Leo Tolstoy

Fruits of Culture

Imagine if your entire village's survival depended on what the dead told the landowner at a seance.
That is the crazy scenario in Leo Tolstoy's satirical play 'Fruits of Culture'.
Written at a time when Russia's aristocracy was in decline and widespread famine was sowing the seeds of the coming Russian Revolution, it was a clear — and courageous — attack on the injustice meted out by the ruling classes.
The peasants are in grave peril when the landowner refuses their request to buy land for farming.
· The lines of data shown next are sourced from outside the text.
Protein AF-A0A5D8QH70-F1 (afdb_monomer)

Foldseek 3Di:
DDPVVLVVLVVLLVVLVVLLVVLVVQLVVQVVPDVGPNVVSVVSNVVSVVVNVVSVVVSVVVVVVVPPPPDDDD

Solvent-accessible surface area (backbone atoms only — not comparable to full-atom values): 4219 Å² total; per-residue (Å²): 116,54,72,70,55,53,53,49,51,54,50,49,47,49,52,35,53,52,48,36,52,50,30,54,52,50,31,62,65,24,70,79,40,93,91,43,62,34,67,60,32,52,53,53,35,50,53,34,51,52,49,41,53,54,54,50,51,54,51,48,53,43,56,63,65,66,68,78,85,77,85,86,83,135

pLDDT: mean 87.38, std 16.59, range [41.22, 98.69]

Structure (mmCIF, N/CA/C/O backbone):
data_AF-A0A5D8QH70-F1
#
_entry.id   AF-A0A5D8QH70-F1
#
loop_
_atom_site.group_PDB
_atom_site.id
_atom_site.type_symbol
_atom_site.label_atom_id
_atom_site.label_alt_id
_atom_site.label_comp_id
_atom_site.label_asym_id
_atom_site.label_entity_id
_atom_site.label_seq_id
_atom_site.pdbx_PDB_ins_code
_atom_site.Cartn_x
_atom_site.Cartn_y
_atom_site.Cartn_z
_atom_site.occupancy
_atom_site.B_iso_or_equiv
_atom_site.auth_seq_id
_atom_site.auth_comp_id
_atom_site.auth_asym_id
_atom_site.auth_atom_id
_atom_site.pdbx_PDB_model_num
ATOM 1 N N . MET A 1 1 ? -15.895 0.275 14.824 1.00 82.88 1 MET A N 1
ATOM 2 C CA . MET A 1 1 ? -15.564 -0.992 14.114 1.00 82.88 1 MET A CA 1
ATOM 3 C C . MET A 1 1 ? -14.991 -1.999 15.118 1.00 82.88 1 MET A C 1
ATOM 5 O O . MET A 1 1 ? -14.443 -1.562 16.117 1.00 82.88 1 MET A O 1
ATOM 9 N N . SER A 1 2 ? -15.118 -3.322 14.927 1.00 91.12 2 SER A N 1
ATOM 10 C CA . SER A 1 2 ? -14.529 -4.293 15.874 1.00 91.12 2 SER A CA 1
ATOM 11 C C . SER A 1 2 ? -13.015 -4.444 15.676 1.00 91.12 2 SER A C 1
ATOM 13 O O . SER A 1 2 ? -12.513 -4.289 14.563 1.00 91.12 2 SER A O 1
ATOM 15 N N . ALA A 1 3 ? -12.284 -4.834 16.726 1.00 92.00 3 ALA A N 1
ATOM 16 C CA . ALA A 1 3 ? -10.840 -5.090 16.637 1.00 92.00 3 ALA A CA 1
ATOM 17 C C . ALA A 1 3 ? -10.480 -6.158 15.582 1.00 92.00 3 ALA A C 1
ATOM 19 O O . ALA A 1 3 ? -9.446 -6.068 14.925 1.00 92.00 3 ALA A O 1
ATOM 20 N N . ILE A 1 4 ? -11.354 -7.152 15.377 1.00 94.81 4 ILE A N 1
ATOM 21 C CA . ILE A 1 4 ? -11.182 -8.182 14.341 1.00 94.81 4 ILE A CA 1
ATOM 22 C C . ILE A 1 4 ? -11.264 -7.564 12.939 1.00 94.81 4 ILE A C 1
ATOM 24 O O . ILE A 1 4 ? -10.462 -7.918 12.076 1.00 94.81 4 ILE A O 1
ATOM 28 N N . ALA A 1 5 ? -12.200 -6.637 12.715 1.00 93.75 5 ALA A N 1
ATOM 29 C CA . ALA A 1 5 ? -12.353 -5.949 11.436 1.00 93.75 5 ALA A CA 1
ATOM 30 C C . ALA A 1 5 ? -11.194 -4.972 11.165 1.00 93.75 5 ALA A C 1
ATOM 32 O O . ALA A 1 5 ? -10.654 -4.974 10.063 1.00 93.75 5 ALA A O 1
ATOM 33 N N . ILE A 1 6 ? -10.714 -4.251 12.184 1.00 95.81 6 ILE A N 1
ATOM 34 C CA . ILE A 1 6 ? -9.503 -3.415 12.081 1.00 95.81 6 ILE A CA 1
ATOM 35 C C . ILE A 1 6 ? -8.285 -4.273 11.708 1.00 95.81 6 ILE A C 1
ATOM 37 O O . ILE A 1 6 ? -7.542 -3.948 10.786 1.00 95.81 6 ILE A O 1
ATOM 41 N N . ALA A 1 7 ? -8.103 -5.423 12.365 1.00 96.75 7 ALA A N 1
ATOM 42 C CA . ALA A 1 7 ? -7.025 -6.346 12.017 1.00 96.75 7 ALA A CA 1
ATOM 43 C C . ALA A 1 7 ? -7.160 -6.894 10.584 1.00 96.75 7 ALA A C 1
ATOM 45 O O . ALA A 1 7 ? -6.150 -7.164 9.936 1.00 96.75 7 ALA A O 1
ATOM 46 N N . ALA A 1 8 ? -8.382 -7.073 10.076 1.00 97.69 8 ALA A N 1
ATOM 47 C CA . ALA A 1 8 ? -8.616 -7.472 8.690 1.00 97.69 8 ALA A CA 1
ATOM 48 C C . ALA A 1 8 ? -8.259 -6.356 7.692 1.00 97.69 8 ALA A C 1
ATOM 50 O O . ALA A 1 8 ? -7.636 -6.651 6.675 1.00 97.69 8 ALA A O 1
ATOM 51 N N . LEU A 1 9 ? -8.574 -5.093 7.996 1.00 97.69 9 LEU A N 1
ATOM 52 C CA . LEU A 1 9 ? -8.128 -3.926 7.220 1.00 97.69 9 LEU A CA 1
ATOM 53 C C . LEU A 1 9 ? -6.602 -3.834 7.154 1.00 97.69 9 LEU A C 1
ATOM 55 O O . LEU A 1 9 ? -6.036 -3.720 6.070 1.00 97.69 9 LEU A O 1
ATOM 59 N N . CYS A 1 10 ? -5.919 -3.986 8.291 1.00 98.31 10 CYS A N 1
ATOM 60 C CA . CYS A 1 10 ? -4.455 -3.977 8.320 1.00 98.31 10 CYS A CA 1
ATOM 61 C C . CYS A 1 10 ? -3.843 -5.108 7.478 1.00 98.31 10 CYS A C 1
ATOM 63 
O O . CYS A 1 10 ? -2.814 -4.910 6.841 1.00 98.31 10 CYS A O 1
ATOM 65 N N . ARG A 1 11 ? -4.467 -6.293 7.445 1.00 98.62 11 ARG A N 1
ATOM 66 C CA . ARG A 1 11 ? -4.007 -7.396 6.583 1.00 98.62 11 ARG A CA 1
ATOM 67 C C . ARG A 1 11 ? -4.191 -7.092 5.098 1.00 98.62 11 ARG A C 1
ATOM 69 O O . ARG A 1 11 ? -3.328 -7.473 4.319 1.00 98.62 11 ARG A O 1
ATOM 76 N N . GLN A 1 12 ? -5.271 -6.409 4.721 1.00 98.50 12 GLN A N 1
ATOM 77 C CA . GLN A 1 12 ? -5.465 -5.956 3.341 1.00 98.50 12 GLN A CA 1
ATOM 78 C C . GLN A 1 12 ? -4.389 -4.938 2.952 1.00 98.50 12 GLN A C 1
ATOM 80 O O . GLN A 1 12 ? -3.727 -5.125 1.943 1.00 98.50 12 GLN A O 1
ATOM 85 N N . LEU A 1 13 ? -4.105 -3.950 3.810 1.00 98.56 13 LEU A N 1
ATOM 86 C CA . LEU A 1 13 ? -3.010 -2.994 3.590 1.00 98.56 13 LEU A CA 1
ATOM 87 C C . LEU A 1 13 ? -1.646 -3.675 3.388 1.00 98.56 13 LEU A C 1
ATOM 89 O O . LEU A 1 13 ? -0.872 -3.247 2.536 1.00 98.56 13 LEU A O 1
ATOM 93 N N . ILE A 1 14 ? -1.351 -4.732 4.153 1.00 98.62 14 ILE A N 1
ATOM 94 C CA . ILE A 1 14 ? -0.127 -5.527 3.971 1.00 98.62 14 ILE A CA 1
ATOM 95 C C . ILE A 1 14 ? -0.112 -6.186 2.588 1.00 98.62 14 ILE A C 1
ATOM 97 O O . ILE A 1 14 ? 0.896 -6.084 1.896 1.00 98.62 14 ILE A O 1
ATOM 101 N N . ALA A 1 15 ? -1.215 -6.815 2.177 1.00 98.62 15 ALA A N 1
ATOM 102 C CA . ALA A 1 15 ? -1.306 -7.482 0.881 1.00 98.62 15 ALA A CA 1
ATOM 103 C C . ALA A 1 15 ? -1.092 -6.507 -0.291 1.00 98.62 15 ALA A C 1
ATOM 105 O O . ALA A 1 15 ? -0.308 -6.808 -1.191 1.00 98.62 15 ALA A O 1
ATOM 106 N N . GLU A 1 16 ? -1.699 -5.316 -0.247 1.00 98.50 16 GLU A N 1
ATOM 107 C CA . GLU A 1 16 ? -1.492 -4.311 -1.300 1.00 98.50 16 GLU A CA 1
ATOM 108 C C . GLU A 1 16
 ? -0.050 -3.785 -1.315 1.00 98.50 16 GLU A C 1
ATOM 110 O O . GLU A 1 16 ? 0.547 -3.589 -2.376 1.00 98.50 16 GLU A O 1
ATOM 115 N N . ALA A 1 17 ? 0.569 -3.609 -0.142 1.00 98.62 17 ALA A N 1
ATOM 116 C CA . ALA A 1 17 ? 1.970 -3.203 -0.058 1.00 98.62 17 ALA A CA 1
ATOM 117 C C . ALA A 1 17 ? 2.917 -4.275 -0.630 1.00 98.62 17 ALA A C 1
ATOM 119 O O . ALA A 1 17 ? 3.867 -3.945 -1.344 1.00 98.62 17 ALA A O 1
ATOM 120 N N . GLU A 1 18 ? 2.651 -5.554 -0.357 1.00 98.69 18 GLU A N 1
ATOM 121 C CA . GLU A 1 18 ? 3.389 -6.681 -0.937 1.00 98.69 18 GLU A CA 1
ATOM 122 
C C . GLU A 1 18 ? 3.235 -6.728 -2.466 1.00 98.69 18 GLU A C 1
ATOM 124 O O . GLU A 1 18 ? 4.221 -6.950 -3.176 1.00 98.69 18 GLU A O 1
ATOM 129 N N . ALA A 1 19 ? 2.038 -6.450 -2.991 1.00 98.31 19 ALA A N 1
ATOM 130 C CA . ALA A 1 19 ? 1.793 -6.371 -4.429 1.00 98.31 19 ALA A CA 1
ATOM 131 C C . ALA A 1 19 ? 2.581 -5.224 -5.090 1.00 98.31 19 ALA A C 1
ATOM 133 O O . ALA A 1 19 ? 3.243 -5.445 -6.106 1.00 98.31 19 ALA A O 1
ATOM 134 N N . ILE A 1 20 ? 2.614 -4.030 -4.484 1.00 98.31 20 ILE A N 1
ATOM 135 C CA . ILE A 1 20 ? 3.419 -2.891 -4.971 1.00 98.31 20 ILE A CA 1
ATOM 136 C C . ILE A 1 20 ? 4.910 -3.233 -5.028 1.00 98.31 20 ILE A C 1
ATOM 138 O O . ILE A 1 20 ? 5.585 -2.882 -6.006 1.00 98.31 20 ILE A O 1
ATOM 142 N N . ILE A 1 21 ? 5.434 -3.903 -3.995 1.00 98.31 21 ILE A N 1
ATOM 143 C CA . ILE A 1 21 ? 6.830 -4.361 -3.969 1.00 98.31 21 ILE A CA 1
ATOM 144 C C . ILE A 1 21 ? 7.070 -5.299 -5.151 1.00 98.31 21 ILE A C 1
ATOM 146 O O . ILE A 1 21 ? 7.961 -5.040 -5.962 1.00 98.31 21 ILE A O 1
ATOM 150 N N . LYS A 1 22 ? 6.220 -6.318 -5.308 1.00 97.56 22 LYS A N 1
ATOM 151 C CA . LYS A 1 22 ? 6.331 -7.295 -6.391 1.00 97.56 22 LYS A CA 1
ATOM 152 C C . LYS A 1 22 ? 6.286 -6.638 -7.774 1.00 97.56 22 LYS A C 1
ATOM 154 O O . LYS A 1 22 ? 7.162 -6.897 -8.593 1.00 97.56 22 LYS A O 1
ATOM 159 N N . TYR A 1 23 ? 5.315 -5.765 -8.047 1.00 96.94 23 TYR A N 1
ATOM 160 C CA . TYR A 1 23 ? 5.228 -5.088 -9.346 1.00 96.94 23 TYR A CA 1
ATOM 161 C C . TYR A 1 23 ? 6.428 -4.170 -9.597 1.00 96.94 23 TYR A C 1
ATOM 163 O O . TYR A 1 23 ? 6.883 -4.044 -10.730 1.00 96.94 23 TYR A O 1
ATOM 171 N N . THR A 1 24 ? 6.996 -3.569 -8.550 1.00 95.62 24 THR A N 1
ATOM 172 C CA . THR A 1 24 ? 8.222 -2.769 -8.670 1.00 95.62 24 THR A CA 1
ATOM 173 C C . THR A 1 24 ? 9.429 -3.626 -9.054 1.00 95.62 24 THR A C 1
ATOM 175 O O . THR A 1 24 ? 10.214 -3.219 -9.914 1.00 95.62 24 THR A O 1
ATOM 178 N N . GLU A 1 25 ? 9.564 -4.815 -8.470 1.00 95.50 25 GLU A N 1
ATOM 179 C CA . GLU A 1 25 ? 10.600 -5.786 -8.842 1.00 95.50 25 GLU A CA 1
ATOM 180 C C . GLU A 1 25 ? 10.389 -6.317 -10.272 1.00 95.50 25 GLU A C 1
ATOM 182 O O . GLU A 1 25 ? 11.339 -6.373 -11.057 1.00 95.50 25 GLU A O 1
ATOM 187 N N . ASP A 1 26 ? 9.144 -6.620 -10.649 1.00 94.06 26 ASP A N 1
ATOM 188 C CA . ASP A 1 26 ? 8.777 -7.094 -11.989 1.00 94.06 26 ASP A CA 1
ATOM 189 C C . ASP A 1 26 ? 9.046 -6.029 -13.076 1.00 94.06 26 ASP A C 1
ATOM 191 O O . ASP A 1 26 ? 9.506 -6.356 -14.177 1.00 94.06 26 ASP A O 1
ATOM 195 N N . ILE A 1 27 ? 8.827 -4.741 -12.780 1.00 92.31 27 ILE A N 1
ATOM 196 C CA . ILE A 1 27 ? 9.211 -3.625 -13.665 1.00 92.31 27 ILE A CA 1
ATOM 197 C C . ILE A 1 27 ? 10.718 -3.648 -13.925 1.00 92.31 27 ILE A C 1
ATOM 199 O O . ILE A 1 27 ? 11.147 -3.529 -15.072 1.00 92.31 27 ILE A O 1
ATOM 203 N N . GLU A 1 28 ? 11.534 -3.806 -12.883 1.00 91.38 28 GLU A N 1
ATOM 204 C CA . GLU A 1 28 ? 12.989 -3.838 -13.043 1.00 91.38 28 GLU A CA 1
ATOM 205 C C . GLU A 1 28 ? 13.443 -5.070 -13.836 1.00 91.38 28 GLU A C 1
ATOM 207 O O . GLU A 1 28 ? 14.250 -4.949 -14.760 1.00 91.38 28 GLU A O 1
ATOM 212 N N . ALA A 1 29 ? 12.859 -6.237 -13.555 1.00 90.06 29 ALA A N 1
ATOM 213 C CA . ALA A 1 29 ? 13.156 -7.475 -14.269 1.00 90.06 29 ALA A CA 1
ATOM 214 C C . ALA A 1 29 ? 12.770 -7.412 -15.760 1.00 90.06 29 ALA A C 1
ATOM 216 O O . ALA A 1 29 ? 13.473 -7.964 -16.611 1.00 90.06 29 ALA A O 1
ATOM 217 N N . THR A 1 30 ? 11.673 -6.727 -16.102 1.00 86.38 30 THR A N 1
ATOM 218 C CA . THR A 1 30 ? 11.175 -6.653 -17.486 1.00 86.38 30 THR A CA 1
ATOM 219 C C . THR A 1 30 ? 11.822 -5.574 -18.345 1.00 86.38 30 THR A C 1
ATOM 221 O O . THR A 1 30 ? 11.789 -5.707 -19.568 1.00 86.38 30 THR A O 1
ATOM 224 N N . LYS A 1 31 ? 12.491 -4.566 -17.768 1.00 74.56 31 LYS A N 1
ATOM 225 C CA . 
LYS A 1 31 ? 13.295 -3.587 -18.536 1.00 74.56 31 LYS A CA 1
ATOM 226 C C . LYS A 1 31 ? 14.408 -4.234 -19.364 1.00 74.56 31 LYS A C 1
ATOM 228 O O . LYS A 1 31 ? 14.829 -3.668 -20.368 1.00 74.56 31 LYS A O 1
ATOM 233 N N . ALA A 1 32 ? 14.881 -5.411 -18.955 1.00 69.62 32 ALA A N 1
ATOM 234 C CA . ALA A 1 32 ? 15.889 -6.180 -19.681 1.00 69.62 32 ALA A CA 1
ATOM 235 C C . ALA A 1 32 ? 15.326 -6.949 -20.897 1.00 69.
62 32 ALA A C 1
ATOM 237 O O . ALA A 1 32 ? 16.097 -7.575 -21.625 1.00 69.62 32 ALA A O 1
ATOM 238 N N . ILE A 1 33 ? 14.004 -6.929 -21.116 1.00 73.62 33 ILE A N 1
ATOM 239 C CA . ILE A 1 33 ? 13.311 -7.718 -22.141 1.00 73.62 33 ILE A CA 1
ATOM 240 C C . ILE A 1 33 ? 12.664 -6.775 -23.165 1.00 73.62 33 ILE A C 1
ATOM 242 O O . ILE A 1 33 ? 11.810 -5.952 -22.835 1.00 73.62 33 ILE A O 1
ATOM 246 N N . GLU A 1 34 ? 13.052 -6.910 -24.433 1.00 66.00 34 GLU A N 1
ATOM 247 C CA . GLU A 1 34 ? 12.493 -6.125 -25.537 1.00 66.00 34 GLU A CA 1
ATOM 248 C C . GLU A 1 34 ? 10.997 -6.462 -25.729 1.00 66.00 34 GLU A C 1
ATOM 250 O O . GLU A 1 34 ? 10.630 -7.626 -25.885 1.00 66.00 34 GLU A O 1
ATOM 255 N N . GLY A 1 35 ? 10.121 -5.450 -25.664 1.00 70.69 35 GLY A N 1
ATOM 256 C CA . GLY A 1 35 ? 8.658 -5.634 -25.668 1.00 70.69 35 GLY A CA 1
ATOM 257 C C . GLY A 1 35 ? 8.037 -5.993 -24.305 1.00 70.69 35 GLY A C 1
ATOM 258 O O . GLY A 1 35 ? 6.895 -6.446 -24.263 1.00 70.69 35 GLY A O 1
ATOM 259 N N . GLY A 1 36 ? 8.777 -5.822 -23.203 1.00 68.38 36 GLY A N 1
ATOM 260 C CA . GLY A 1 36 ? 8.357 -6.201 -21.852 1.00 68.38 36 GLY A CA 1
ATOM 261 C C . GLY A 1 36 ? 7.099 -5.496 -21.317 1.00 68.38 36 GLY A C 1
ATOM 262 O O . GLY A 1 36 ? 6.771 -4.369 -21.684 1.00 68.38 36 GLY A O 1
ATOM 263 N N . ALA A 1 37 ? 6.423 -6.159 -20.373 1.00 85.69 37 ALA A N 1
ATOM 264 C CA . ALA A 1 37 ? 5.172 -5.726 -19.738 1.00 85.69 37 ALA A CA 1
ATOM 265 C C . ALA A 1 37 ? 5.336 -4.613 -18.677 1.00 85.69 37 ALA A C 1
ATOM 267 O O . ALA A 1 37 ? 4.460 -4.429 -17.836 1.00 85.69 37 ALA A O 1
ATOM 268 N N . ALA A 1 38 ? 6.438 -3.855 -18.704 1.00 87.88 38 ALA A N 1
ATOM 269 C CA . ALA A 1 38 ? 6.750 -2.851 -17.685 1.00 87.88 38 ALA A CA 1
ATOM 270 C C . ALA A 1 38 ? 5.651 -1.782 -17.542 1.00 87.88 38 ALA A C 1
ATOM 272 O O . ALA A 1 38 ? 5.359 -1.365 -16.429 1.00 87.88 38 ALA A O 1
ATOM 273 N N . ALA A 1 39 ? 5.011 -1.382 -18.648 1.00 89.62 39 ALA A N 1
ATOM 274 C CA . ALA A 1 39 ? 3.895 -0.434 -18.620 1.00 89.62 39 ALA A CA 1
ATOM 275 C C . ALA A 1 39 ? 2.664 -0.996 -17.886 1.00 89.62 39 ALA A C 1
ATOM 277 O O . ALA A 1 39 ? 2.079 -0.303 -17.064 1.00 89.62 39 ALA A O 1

But an insider is on the case. Can the maid Tanya pull off a plan to get them their land — and to marry the man she loves, a fellow servant?
Other books and plays that focus on the occult and spiritualism include Noel Coward's 'Blithe Spirit', 'The Pale Horse' by Agatha Christie and Arthur Conan Doyle's 'The Land of Mist'.
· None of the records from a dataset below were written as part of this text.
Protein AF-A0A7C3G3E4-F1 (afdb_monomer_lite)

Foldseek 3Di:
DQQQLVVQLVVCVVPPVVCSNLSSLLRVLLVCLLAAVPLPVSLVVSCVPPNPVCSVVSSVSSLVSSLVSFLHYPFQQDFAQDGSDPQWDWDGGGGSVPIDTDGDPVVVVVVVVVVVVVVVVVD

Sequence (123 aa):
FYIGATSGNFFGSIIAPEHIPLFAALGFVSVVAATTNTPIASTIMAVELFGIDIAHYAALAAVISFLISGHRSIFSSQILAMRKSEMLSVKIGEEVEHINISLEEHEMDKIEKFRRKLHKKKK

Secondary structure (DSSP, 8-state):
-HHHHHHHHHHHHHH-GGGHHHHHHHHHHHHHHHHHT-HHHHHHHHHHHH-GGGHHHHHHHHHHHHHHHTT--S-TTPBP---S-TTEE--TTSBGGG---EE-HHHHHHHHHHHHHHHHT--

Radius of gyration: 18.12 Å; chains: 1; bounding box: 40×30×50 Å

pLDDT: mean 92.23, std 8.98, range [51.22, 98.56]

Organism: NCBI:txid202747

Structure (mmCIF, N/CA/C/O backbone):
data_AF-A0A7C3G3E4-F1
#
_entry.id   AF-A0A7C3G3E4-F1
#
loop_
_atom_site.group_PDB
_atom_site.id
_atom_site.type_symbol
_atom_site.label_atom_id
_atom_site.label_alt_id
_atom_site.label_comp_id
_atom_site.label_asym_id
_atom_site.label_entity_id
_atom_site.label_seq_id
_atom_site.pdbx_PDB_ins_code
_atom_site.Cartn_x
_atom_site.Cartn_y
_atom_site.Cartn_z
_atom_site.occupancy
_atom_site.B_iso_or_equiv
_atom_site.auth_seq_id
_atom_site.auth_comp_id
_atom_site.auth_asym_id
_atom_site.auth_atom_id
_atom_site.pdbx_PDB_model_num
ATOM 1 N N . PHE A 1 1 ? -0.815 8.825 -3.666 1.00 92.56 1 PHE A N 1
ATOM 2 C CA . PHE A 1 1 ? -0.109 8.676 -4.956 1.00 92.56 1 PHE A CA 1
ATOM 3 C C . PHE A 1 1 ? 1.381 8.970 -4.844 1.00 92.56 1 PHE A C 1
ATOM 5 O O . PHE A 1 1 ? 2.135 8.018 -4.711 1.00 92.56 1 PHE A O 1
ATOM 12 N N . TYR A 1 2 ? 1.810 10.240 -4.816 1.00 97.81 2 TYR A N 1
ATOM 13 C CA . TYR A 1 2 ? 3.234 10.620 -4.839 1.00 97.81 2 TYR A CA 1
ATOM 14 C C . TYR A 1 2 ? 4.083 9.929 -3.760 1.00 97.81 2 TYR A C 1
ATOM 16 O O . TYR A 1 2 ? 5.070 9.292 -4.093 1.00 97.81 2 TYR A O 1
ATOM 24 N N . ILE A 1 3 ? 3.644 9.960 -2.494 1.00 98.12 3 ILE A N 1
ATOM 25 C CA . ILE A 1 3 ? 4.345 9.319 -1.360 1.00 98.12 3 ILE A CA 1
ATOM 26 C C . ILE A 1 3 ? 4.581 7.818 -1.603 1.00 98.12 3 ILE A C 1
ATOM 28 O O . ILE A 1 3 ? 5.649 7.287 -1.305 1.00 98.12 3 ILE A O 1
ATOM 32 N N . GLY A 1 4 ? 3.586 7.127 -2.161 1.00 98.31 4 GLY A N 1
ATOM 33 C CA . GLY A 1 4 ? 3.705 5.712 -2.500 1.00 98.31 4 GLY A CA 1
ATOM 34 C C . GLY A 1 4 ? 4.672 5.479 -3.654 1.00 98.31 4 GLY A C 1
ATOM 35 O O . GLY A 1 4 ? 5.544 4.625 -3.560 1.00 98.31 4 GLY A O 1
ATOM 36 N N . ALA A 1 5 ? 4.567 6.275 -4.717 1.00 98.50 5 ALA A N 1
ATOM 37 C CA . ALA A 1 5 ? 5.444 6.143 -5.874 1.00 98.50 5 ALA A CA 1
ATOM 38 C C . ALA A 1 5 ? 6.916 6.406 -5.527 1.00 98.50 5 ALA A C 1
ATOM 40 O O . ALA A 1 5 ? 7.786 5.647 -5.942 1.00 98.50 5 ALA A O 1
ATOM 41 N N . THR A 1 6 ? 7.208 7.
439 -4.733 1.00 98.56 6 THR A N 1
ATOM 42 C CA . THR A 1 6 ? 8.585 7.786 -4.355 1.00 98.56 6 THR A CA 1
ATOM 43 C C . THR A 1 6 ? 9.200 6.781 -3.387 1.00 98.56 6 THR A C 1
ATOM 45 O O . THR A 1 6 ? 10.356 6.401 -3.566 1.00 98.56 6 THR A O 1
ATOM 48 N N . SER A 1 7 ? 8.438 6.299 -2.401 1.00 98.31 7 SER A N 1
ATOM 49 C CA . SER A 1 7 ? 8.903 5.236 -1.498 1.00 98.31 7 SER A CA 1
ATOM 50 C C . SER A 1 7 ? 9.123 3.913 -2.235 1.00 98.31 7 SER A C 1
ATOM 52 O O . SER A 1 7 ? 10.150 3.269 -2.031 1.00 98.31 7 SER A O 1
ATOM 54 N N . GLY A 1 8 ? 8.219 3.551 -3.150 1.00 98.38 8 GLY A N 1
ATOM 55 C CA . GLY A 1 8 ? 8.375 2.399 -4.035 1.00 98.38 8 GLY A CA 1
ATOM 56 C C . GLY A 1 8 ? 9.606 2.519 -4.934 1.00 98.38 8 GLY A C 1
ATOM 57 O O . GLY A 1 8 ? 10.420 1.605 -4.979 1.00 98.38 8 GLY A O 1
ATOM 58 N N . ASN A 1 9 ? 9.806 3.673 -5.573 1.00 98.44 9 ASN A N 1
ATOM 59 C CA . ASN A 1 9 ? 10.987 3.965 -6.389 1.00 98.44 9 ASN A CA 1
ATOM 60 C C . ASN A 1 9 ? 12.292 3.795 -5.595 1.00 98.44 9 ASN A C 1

Leo Tolstoy (1828–1910) was a Russian author, a master of realistic fiction and one of the world’s greatest novelists. Tolstoy’s major works include 'War and Peace' (1865–69) and 'Anna Karenina' (1875–77), two of the greatest novels of all time and pinnacles of realist fiction. Beyond novels, he wrote many short stories and later in life also essays and plays.
In the years following the publication of 'War and Peace' Tolstoy — who was born to a Russian aristocratic family — had a spiritual awakening that made him a committed Christian anarchist and pacifist. His philosophy inspired Mahatma Gandhi and Martin Luther King Jr.